[BRIEF]
Beneath this line sits some data. Return only its lines from the one holding "ATOM 229 C C" through the one holding "ATOM 283 C CA", inclusive, exactly, with the images removed.

Records drawn from a dataset
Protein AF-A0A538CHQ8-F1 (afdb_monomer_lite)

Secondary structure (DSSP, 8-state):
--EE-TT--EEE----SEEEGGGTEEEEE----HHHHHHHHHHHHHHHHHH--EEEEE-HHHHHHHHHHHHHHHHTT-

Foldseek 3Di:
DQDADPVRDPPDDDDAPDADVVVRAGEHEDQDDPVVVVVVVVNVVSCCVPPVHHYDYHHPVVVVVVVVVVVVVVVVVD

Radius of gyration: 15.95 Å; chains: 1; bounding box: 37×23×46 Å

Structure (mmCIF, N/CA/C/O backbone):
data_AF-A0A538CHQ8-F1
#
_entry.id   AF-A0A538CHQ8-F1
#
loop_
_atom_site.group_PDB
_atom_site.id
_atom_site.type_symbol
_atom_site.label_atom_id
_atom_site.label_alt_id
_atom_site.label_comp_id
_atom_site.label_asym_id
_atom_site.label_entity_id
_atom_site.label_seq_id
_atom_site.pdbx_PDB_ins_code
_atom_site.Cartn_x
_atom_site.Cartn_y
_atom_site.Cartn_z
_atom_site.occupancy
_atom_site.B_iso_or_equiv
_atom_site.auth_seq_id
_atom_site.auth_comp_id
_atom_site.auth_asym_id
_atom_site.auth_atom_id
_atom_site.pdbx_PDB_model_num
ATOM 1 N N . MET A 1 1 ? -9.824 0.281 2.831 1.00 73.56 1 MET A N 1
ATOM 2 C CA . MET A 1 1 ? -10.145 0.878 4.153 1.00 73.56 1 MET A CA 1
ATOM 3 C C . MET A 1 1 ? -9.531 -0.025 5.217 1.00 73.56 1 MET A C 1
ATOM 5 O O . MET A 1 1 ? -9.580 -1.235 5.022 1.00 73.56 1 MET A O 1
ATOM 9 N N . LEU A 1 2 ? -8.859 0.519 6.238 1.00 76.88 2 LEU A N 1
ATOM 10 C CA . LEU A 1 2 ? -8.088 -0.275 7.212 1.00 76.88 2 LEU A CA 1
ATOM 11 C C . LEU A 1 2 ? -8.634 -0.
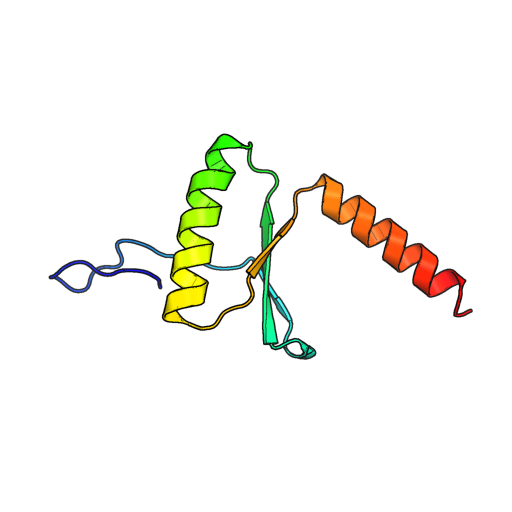207 8.643 1.00 76.88 2 LEU A C 1
ATOM 13 O O . LEU A 1 2 ? -8.408 -1.141 9.401 1.00 76.88 2 LEU A O 1
ATOM 17 N N . GLU A 1 3 ? -9.310 0.873 9.036 1.00 82.31 3 GLU A N 1
ATOM 18 C CA . GLU A 1 3 ? -9.865 1.022 10.387 1.00 82.31 3 GLU A CA 1
ATOM 19 C C . GLU A 1 3 ? -11.002 2.039 10.414 1.00 82.31 3 GLU A C 1
ATOM 21 O O . GLU A 1 3 ? -10.953 3.037 9.681 1.00 82.31 3 GLU A O 1
ATOM 26 N N . HIS A 1 4 ? -11.980 1.794 11.289 1.00 82.94 4 HIS A N 1
ATOM 27 C CA . HIS A 1 4 ? -13.102 2.688 11.570 1.00 82.94 4 HIS A CA 1
ATOM 28 C C . HIS A 1 4 ? -13.140 3.037 13.062 1.00 82.94 4 HIS A C 1
ATOM 30 O O . HIS A 1 4 ? -12.696 2.229 13.877 1.00 82.94 4 HIS A O 1
ATOM 36 N N . ASP A 1 5 ? -13.661 4.215 13.407 1.00 85.75 5 ASP A N 1
ATOM 37 C CA . ASP A 1 5 ? -14.036 4.532 14.792 1.00 85.75 5 ASP A CA 1
ATOM 38 C C . ASP A 1 5 ? -15.396 3.912 15.170 1.00 85.75 5 ASP A C 1
ATOM 40 O O . ASP A 1 5 ? -16.086 3.318 14.337 1.00 85.75 5 ASP A O 1
ATOM 44 N N . ASP A 1 6 ? -15.803 4.093 16.429 1.00 87.38 6 ASP A N 1
ATOM 45 C CA . ASP A 1 6 ? -17.083 3.608 16.969 1.00 87.38 6 ASP A CA 1
ATOM 46 C C . ASP A 1 6 ? -18.316 4.234 16.285 1.00 87.38 6 ASP A C 1
ATOM 48 O O . ASP A 1 6 ? -19.435 3.738 16.421 1.00 87.38 6 ASP A O 1
ATOM 52 N N . HIS A 1 7 ? -18.123 5.317 15.530 1.00 87.25 7 HIS A N 1
ATOM 53 C CA . HIS A 1 7 ? -19.157 6.000 14.757 1.00 87.25 7 HIS A CA 1
ATOM 54 C C . HIS A 1 7 ? -19.162 5.580 13.276 1.00 87.25 7 HIS A C 1
ATOM 56 O O . HIS A 1 7 ? -19.978 6.080 12.501 1.00 87.25 7 HIS A O 1
ATOM 62 N N . GLY A 1 8 ? -18.287 4.651 12.877 1.00 83.50 8 GLY A N 1
ATOM 63 C CA . GLY A 1 8 ? -18.172 4.141 11.512 1.00 83.50 8 GLY A CA 1
ATOM 64 C C . GLY A 1 8 ? -17.369 5.032 10.560 1.00 83.50 8 GLY A C 1
ATOM 65 O O . GLY A 1 8 ? -17.335 4.756 9.358 1.00 83.50 8 GLY A O 1
ATOM 66 N N . ASN A 1 9 ? -16.702 6.081 11.049 1.00 85.75 9 ASN A N 1
ATOM 67 C CA . ASN A 1 9 
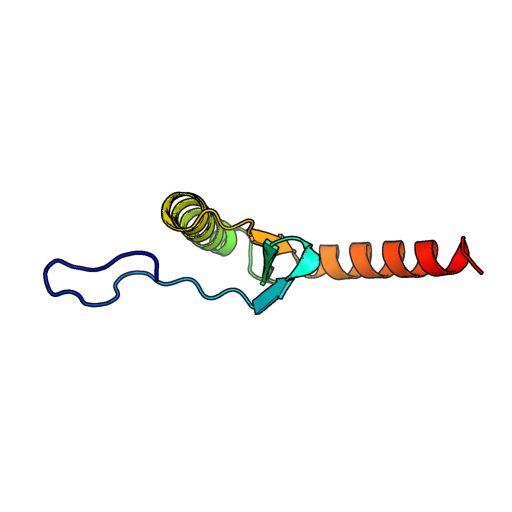? -15.877 6.949 10.210 1.00 85.75 9 ASN A CA 1
ATOM 68 C C . ASN A 1 9 ? -14.538 6.285 9.879 1.00 85.75 9 ASN A C 1
ATOM 70 O O . ASN A 1 9 ? -13.930 5.629 10.722 1.00 85.75 9 ASN A O 1
ATOM 74 N N . VAL A 1 10 ? -14.023 6.514 8.664 1.00 82.69 10 VAL A N 1
ATOM 75 C CA . VAL A 1 10 ? -12.679 6.064 8.265 1.00 82.69 10 VAL A CA 1
ATOM 76 C C . VAL A 1 10 ? -11.628 6.781 9.117 1.00 82.69 10 VAL A C 1
ATOM 78 O O . VAL A 1 10 ? -11.387 7.972 8.920 1.00 82.69 10 VAL A O 1
ATOM 81 N N . VAL A 1 11 ? -10.925 6.059 9.988 1.00 87.12 11 VAL A N 1
ATOM 82 C CA . VAL A 1 11 ? -9.775 6.621 10.726 1.00 87.12 11 VAL A CA 1
ATOM 83 C C . VAL A 1 11 ? -8.440 6.228 10.102 1.00 87.12 11 VAL A C 1
ATOM 85 O O . VAL A 1 11 ? -7.453 6.960 10.205 1.00 87.12 11 VAL A O 1
ATOM 88 N N . GLU A 1 12 ? -8.400 5.114 9.364 1.00 82.44 12 GLU A N 1
ATOM 89 C CA . GLU A 1 12 ? -7.216 4.719 8.611 1.00 82.44 12 GLU A CA 1
ATOM 90 C C . GLU A 1 12 ? -7.569 4.095 7.257 1.00 82.44 12 GLU A C 1
ATOM 92 O O . GLU A 1 12 ? -8.349 3.150 7.140 1.00 82.44 12 GLU A O 1
ATOM 97 N N . ALA A 1 13 ? -6.926 4.607 6.207 1.00 81.38 13 ALA A N 1
ATOM 98 C CA . ALA A 1 13 ? -6.986 4.051 4.865 1.00 81.38 13 ALA A CA 1
ATOM 99 C C . ALA A 1 13 ? -5.590 3.917 4.245 1.00 81.38 13 ALA A C 1
ATOM 101 O O . ALA A 1 13 ? -4.629 4.613 4.616 1.00 81.38 13 ALA A O 1
ATOM 102 N N . PHE A 1 14 ? -5.516 2.992 3.295 1.00 80.94 14 PHE A N 1
ATOM 103 C CA . PHE A 1 14 ? -4.399 2.744 2.401 1.00 80.94 14 PHE A CA 1
ATOM 104 C C . PHE A 1 14 ? -4.984 2.438 1.022 1.00 80.94 14 PHE A C 1
ATOM 106 O O . PHE A 1 14 ? -5.899 1.617 0.926 1.00 80.94 14 PHE A O 1
ATOM 113 N N . THR A 1 15 ? -4.472 3.120 0.004 1.00 81.25 15 THR A N 1
ATOM 114 C CA . THR A 1 15 ? -4.881 2.967 -1.392 1.00 81.25 15 THR A CA 1
ATOM 115 C C . THR A 1 15 ? -3.607 2.733 -2.192 1.00 81.25 15 THR A C 1
ATOM 117 O O . THR A 1 15 ? -2.796 3.653 -2.235 1.00 81.25 15 THR A O 1
ATOM 120 N N . PRO A 1 16 ? -3.396 1.526 -2.738 1.00 81.25 16 PRO A N 1
ATOM 121 C CA . PRO A 1 16 ? -2.215 1.226 -3.538 1.00 81.25 16 PRO A CA 1
ATOM 122 C C . PRO A 1 16 ? -2.270 1.926 -4.900 1.00 81.25 16 PRO A C 1
ATOM 124 O O . PRO A 1 16 ? -3.356 2.114 -5.452 1.00 81.25 16 PRO A O 1
ATOM 127 N N . ASP A 1 17 ? -1.104 2.242 -5.460 1.00 81.81 17 ASP A N 1
ATOM 128 C CA . ASP A 1 17 ? -0.980 2.840 -6.797 1.00 81.81 17 ASP A CA 1
ATOM
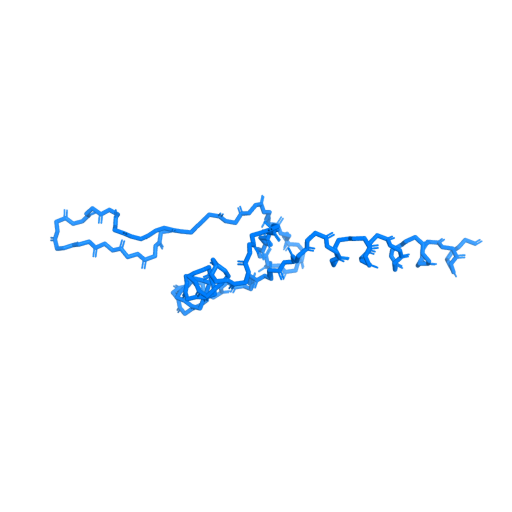 129 C C . ASP A 1 17 ? -1.442 1.901 -7.929 1.00 81.81 17 ASP A C 1
ATOM 131 O O . ASP A 1 17 ? -2.048 2.352 -8.902 1.00 81.81 17 ASP A O 1
ATOM 135 N N . PHE A 1 18 ? -1.164 0.594 -7.822 1.00 81.81 18 PHE A N 1
ATOM 136 C CA . PHE A 1 18 ? -1.462 -0.386 -8.874 1.00 81.81 18 PHE A CA 1
ATOM 137 C C . PHE A 1 18 ? -2.031 -1.701 -8.331 1.00 81.81 18 PHE A C 1
ATOM 139 O O . PHE A 1 18 ? -1.760 -2.106 -7.199 1.00 81.81 18 PHE A O 1
ATOM 146 N N . TYR A 1 19 ? -2.760 -2.412 -9.193 1.00 83.00 19 TYR A N 1
ATOM 147 C CA . TYR A 1 19 ? -3.168 -3.805 -9.014 1.00 83.00 19 TYR A CA 1
ATOM 148 C C . TYR A 1 19 ? -2.673 -4.625 -10.210 1.00 83.00 19 TYR A C 1
ATOM 150 O O . TYR A 1 19 ? -2.840 -4.197 -11.351 1.00 83.00 19 TYR A O 1
ATOM 158 N N . LEU A 1 20 ? -2.049 -5.773 -9.945 1.00 82.25 20 LEU A N 1
ATOM 159 C CA . LEU A 1 20 ? -1.568 -6.741 -10.931 1.00 82.25 20 LEU A CA 1
ATOM 160 C C . LEU A 1 20 ? -2.474 -7.983 -10.874 1.00 82.25 20 LEU A C 1
ATOM 162 O O . LEU A 1 20 ? -2.276 -8.831 -9.994 1.00 82.25 20 LEU A O 1
ATOM 166 N N . PRO A 1 21 ? -3.474 -8.097 -11.769 1.00 77.44 21 PRO A N 1
ATOM 167 C CA . PRO A 1 21 ? -4.483 -9.151 -11.707 1.00 77.44 21 PRO A CA 1
ATOM 168 C C . PRO A 1 21 ? -3.902 -10.560 -11.827 1.00 77.44 21 PRO A C 1
ATOM 170 O O . PRO A 1 21 ? -4.324 -11.462 -11.111 1.00 77.44 21 PRO A O 1
ATOM 173 N N . GLU A 1 22 ? -2.899 -10.750 -12.685 1.00 76.88 22 GLU A N 1
ATOM 174 C CA . GLU A 1 22 ? -2.311 -12.062 -12.976 1.00 76.88 22 GLU A CA 1
ATOM 175 C C . GLU A 1 22 ? -1.593 -12.667 -11.763 1.00 76.88 22 GLU A C 1
ATOM 177 O O . GLU A 1 22 ? -1.499 -13.885 -11.640 1.00 76.88 22 GLU A O 1
ATOM 182 N N . ALA A 1 23 ? -1.088 -11.814 -10.869 1.00 73.31 23 ALA A N 1
ATOM 183 C CA . ALA A 1 23 ? -0.392 -12.210 -9.649 1.00 73.31 23 ALA A CA 1
ATOM 184 C C . ALA A 1 23 ? -1.236 -11.996 -8.379 1.00 73.31 23 ALA A C 1
ATOM 186 O O . ALA A 1 23 ? -0.750 -12.255 -7.280 1.00 73.31 23 ALA A O 1
ATOM 187 N N . GLY A 1 24 ? -2.472 -11.498 -8.508 1.00 76.50 24 GLY A N 1
ATOM 188 C CA . GLY A 1 24 ? -3.354 -11.215 -7.374 1.00 76.50 24 GLY A CA 1
ATOM 189 C C . GLY A 1 24 ? -2.763 -10.226 -6.362 1.00 76.50 24 GLY A C 1
ATOM 190 O O . GLY A 1 24 ? -3.025 -10.347 -5.168 1.00 76.50 24 GLY A O 1
ATOM 191 N N . MET A 1 25 ? -1.938 -9.271 -6.807 1.00 77.62 25 MET A N 1
ATOM 192 C CA . MET A 1 25 ? -1.155 -8.412 -5.910 1.00 77.62 25 MET A CA 1
ATOM 193 C C . MET A 1 25 ? -1.366 -6.921 -6.163 1.00 77.62 25 MET A C 1
ATOM 195 O O . MET A 1 25 ? -1.586 -6.485 -7.289 1.00 77.62 25 MET A O 1
ATOM 199 N N . TYR A 1 26 ? -1.229 -6.126 -5.109 1.00 82.56 26 TYR A N 1
ATOM 200 C CA . TYR A 1 26 ? -1.238 -4.671 -5.160 1.00 82.56 26 TYR A CA 1
ATOM 201 C C . TYR A 1 26 ? 0.193 -4.132 -5.052 1.00 82.56 26 TYR A C 1
ATOM 203 O O . TYR A 1 26 ? 1.052 -4.708 -4.385 1.00 82.56 26 TYR A O 1
ATOM 211 N N . VAL A 1 27 ? 0.488 -3.016 -5.707 1.00 78.25 27 VAL A N 1
ATOM 212 C CA . VAL A 1 27 ? 1.827 -2.413 -5.704 1.00 78.25 27 VAL A CA 1
ATOM 213 C C . VAL A 1 27 ? 1.718 -0.949 -5.317 1.00 78.25 27 VAL A C 1
ATOM 215 O O . VAL A 1 27 ? 0.836 -0.241 -5.791 1.00 78.25 27 VAL A O 1
ATOM 218 N N . GLU A 1 28 ? 2.626 -0.515 -4.449 1.00 82.38 28 GLU A N 1
ATOM 219 C CA . GLU A 1 28 ? 2.738 0.864 -3.983 1.00 82.38 28 GLU A CA 1
ATOM 220 C C . GLU A 1 28 ? 4.172 1.341 -4.226 1.00 82.38 28 GLU A C 1
ATOM 222 O O . GLU A 1 28 ? 5.139 0.782 -3.700 1.00 82.38 28 GLU A O 1
ATOM 227 N N . CYS A 1 29 ? 4.326 2.400 -5.006 1.00 76.12 29 CYS A N 1
ATOM 228 C CA . CYS A 1 29 ? 5.617 3.005 -5.288 1.00 76.12 29 CYS A CA 1
ATOM 229 C C . CYS A 1 29 ? 5.819 4.204 -4.356 1.00 76.12 29 CYS A C 1
ATOM 231 O O . CYS A 1 29 ? 4.926 5.016 -4.133 1.00 76.12 29 CYS A O 1
ATOM 233 N N . THR A 1 30 ? 7.001 4.346 -3.758 1.00 71.25 30 THR A N 1
ATOM 234 C CA . THR A 1 30 ? 7.245 5.448 -2.821 1.00 71.25 30 THR A CA 1
ATOM 235 C C . THR A 1 30 ? 8.658 5.992 -2.945 1.00 71.25 30 THR A C 1
ATOM 237 O O . THR A 1 30 ? 9.630 5.266 -2.839 1.00 71.25 30 THR A O 1
ATOM 240 N N . THR A 1 31 ? 8.797 7.305 -3.098 1.00 68.31 31 THR A N 1
ATOM 241 C CA . THR A 1 31 ? 10.084 8.017 -2.963 1.00 68.31 31 THR A CA 1
ATOM 242 C C . THR A 1 31 ? 10.274 8.590 -1.555 1.00 68.31 31 THR A
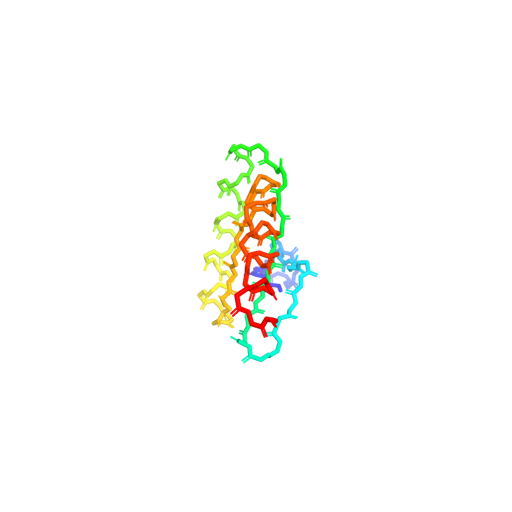 C 1
ATOM 244 O O . THR A 1 31 ? 11.184 9.378 -1.306 1.00 68.31 31 THR A O 1
ATOM 247 N N . ALA A 1 32 ? 9.376 8.235 -0.630 1.00 69.12 32 ALA A N 1
ATOM 248 C CA . ALA A 1 32 ? 9.337 8.801 0.707 1.00 69.12 32 ALA A CA 1
ATOM 249 C C . ALA A 1 32 ? 10.571 8.434 1.536 1.00 69.12 32 ALA A C 1
ATOM 251 O O . ALA A 1 32 ? 11.065 7.311 1.503 1.00 69.12 32 ALA A O 1
ATOM 252 N N . GLN A 1 33 ? 10.996 9.396 2.347 1.00 67.94 33 GLN A N 1
ATOM 253 C CA . GLN A 1 33 ? 12.126 9.263 3.252 1.00 67.94 33 GLN A CA 1
ATOM 254 C C . GLN A 1 33 ? 11.946 8.096 4.249 1.00 67.94 33 GLN A C 1
ATOM 256 O O . GLN A 1 33 ? 10.807 7.782 4.621 1.00 67.94 33 GLN A O 1
ATOM 261 N N . PRO A 1 34 ? 13.037 7.493 4.763 1.00 69.19 34 PRO A N 1
ATOM 262 C CA . PRO A 1 34 ? 12.975 6.279 5.584 1.00 69.19 34 PRO A CA 1
ATOM 263 C C . PRO A 1 34 ? 12.016 6.351 6.786 1.00 69.19 34 PRO A C 1
ATOM 265 O O . PRO A 1 34 ? 11.332 5.375 7.098 1.00 69.19 34 PRO A O 1
ATOM 268 N N . TRP A 1 35 ? 11.883 7.512 7.439 1.00 71.44 35 TRP A N 1
ATOM 269 C CA . TRP A 1 35 ? 10.975 7.672 8.585 1.00 71.44 35 TRP A CA 1
ATOM 270 C C . TRP A 1 35 ? 9.485 7.631 8.196 1.00 71.44 35 TRP A C 1
ATOM 272 O O . TRP A 1 35 ? 8.649 7.170 8.974 1.00 71.44 35 TRP A O 1
ATOM 282 N N . LEU A 1 36 ? 9.132 8.050 6.976 1.00 71.25 36 LEU A N 1
ATOM 283 C CA . LEU A 1 36 ? 7.770 7.943 6.436 1.00 71.25 36 LEU A CA 1
ATOM 284 C C . LEU A 1 36 ? 7.445 6.502 6.020 1.00 71.25 36 LEU A C 1
ATOM 286 O O . LEU A 1 36 ? 6.282 6.086 6.087 1.00 71.25 36 LEU A O 1
ATOM 290 N N . MET A 1 37 ? 8.464 5.712 5.658 1.00 76.31 37 MET A N 1
ATOM 291 C CA . MET A 1 37 ? 8.281 4.296 5.344 1.00 76.31 37 MET A CA 1
ATOM 292 C C . MET A 1 37 ? 7.794 3.492 6.546 1.00 76.31 37 MET A C 1
ATOM 294 O O . MET A 1 37 ? 7.011 2.569 6.354 1.00 76.31 37 MET A O 1
ATOM 298 N N . ALA A 1 38 ? 8.183 3.837 7.778 1.00 80.38 38 ALA A N 1
ATOM 299 C CA . ALA A 1 38 ? 7.709 3.133 8.973 1.00 80.38 38 ALA A CA 1
ATOM 300 C C . ALA A 1 38 ? 6.174 3.193 9.097 1.00 80.38 38 ALA A C 1
ATOM 302 O O . ALA A 1 38 ? 5.513 2.171 9.305 1.00 80.38 38 ALA A O 1
ATOM 303 N N . ARG A 1 39 ? 5.583 4.377 8.870 1.00 82.12 39 ARG A N 1
ATOM 304 C CA . ARG A 1 39 ? 4.123 4.556 8.865 1.00 82.12 39 ARG A CA 1
ATOM 305 C C . ARG A 1 39 ? 3.463 3.805 7.707 1.00 82.12 39 ARG A C 1
ATOM 307 O O . ARG A 1 39 ? 2.439 3.159 7.926 1.00 82.12 39 ARG A O 1
ATOM 314 N N . LYS A 1 40 ? 4.045 3.846 6.500 1.00 78.69 40 LYS A N 1
ATOM 315 C CA . LYS A 1 40 ? 3.539 3.076 5.346 1.00 78.69 40 LYS A CA 1
ATOM 316 C C . LYS A 1 40 ? 3.597 1.564 5.601 1.00 78.69 40 LYS A C 1
ATOM 318 O O . LYS A 1 40 ? 2.602 0.882 5.385 1.00 78.69 40 LYS A O 1
ATOM 323 N N . ARG A 1 41 ? 4.699 1.041 6.150 1.00 81.94 41 ARG A N 1
ATOM 324 C CA . ARG A 1 41 ? 4.869 -0.384 6.492 1.00 81.94 41 ARG A CA 1
ATOM 325 C C . ARG A 1 41 ? 3.835 -0.863 7.510 1.00 81.94 41 ARG A C 1
ATOM 327 O O . ARG A 1 41 ? 3.284 -1.945 7.330 1.00 81.94 41 ARG A O 1
ATOM 334 N N . ARG A 1 42 ? 3.518 -0.056 8.532 1.00 85.56 42 ARG A N 1
ATOM 335 C CA . ARG A 1 42 ? 2.456 -0.385 9.501 1.00 85.56 42 ARG A CA 1
ATOM 336 C C . ARG A 1 42 ? 1.097 -0.551 8.816 1.00 85.56 42 ARG A C 1
ATOM 338 O O . ARG A 1 42 ? 0.419 -1.546 9.054 1.00 85.56 42 ARG A O 1
ATOM 345 N N . LYS A 1 43 ? 0.731 0.396 7.947 1.00 84.44 43 LYS A N 1
ATOM 346 C CA . LYS A 1 43 ? -0.516 0.343 7.169 1.00 84.44 43 LYS A CA 1
ATOM 347 C C . LYS A 1 43 ? -0.564 -0.868 6.247 1.00 84.44 43 LYS A C 1
ATOM 349 O O . LYS A 1 43 ? -1.574 -1.557 6.216 1.00 84.44 43 LYS A O 1
ATOM 354 N N . VAL A 1 44 ? 0.536 -1.152 5.548 1.00 81.88 44 VAL A N 1
ATOM 355 C CA . VAL A 1 44 ? 0.649 -2.333 4.686 1.00 81.88 44 VAL A CA 1
ATOM 356 C C . VAL A 1 44 ? 0.436 -3.608 5.489 1.00 81.88 44 VAL A C 1
ATOM 358 O O . VAL A 1 44 ? -0.380 -4.421 5.084 1.00 81.88 44 VAL A O 1
ATOM 361 N N . ARG A 1 45 ? 1.096 -3.769 6.645 1.00 82.38 45 ARG A N 1
ATOM 362 C CA . ARG A 1 45 ? 0.909 -4.954 7.496 1.00 82.38 45 ARG A CA 1
ATOM 363 C C . ARG A 1 45 ? -0.562 -5.148 7.882 1.00 82.38 45 ARG A C 1
ATOM 365 O O . ARG A 1 45 ? -1.089 -6.233 7.681 1.00 82.38 45 ARG A O 1
ATOM 372 N N
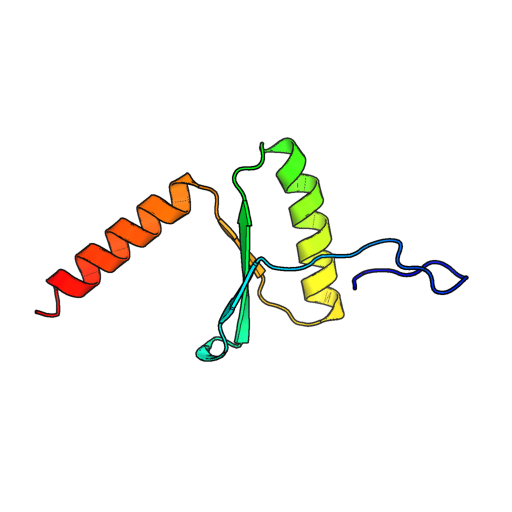 . LYS A 1 46 ? -1.229 -4.078 8.328 1.00 81.94 46 LYS A N 1
ATOM 373 C CA . LYS A 1 46 ? -2.664 -4.092 8.661 1.00 81.94 46 LYS A CA 1
ATOM 374 C C . LYS A 1 46 ? -3.535 -4.439 7.445 1.00 81.94 46 LYS A C 1
ATOM 376 O O . LYS A 1 46 ? -4.499 -5.180 7.565 1.00 81.94 46 LYS A O 1
ATOM 381 N N . ALA A 1 47 ? -3.172 -3.952 6.258 1.00 78.44 47 ALA A N 1
ATOM 382 C CA . ALA A 1 47 ? -3.859 -4.283 5.011 1.00 78.44 47 ALA A CA 1
ATOM 383 C C . ALA A 1 47 ? -3.715 -5.764 4.629 1.00 78.44 47 ALA A C 1
ATOM 385 O O . ALA A 1 47 ? -4.689 -6.363 4.184 1.00 78.44 47 ALA A O 1
ATOM 386 N N . ARG A 1 48 ? -2.529 -6.359 4.831 1.00 76.94 48 ARG A N 1
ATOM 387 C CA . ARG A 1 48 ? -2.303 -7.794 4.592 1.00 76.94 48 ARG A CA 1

[EXERCISE RESULT]
ATOM 229 C C . CYS A 1 29 ? 5.819 4.204 -4.356 1.00 76.12 29 CYS A C 1
ATOM 231 O O . CYS A 1 29 ? 4.926 5.016 -4.133 1.00 76.12 29 CYS A O 1
ATOM 233 N N . THR A 1 30 ? 7.001 4.346 -3.758 1.00 71.25 30 THR A N 1
ATOM 234 C CA . THR A 1 30 ? 7.245 5.448 -2.821 1.00 71.25 30 THR A CA 1
ATOM 235 C C . THR A 1 30 ? 8.658 5.992 -2.945 1.00 71.25 30 THR A C 1
ATOM 237 O O . THR A 1 30 ? 9.630 5.266 -2.839 1.00 71.25 30 THR A O 1
ATOM 240 N N . THR A 1 31 ? 8.797 7.305 -3.098 1.00 68.31 31 THR A N 1
ATOM 241 C CA . THR A 1 31 ? 10.084 8.017 -2.963 1.00 68.31 31 THR A CA 1
ATOM 242 C C . THR A 1 31 ? 10.274 8.590 -1.555 1.00 68.31 31 THR A
 C 1
ATOM 244 O O . THR A 1 31 ? 11.184 9.378 -1.306 1.00 68.31 31 THR A O 1
ATOM 247 N N . ALA A 1 32 ? 9.376 8.235 -0.630 1.00 69.12 32 ALA A N 1
ATOM 248 C CA . ALA A 1 32 ? 9.337 8.801 0.707 1.00 69.12 32 ALA A CA 1
ATOM 249 C C . ALA A 1 32 ? 10.571 8.434 1.536 1.00 69.12 32 ALA A C 1
ATOM 251 O O . ALA A 1 32 ? 11.065 7.311 1.503 1.00 69.12 32 ALA A O 1
ATOM 252 N N . GLN A 1 33 ? 10.996 9.396 2.347 1.00 67.94 33 GLN A N 1
ATOM 253 C CA . GLN A 1 33 ? 12.126 9.263 3.252 1.00 67.94 33 GLN A CA 1
ATOM 254 C C . GLN A 1 33 ? 11.946 8.096 4.249 1.00 67.94 33 GLN A C 1
ATOM 256 O O . GLN A 1 33 ? 10.807 7.782 4.621 1.00 67.94 33 GLN A O 1
ATOM 261 N N . PRO A 1 34 ? 13.037 7.493 4.763 1.00 69.19 34 PRO A N 1
ATOM 262 C CA . PRO A 1 34 ? 12.975 6.279 5.584 1.00 69.19 34 PRO A CA 1
ATOM 263 C C . PRO A 1 34 ? 12.016 6.351 6.786 1.00 69.19 34 PRO A C 1
ATOM 265 O O . PRO A 1 34 ? 11.332 5.375 7.098 1.00 69.19 34 PRO A O 1
ATOM 268 N N . TRP A 1 35 ? 11.883 7.512 7.439 1.00 71.44 35 TRP A N 1
ATOM 269 C CA . TRP A 1 35 ? 10.975 7.672 8.585 1.00 71.44 35 TRP A CA 1
ATOM 270 C C . TRP A 1 35 ? 9.485 7.631 8.196 1.00 71.44 35 TRP A C 1
ATOM 272 O O . TRP A 1 35 ? 8.649 7.170 8.974 1.00 71.44 35 TRP A O 1
ATOM 282 N N . LEU A 1 36 ? 9.132 8.050 6.976 1.00 71.25 36 LEU A N 1
ATOM 283 C CA . LEU A 1 36 ? 7.770 7.943 6.436 1.00 71.25 36 LEU A CA 1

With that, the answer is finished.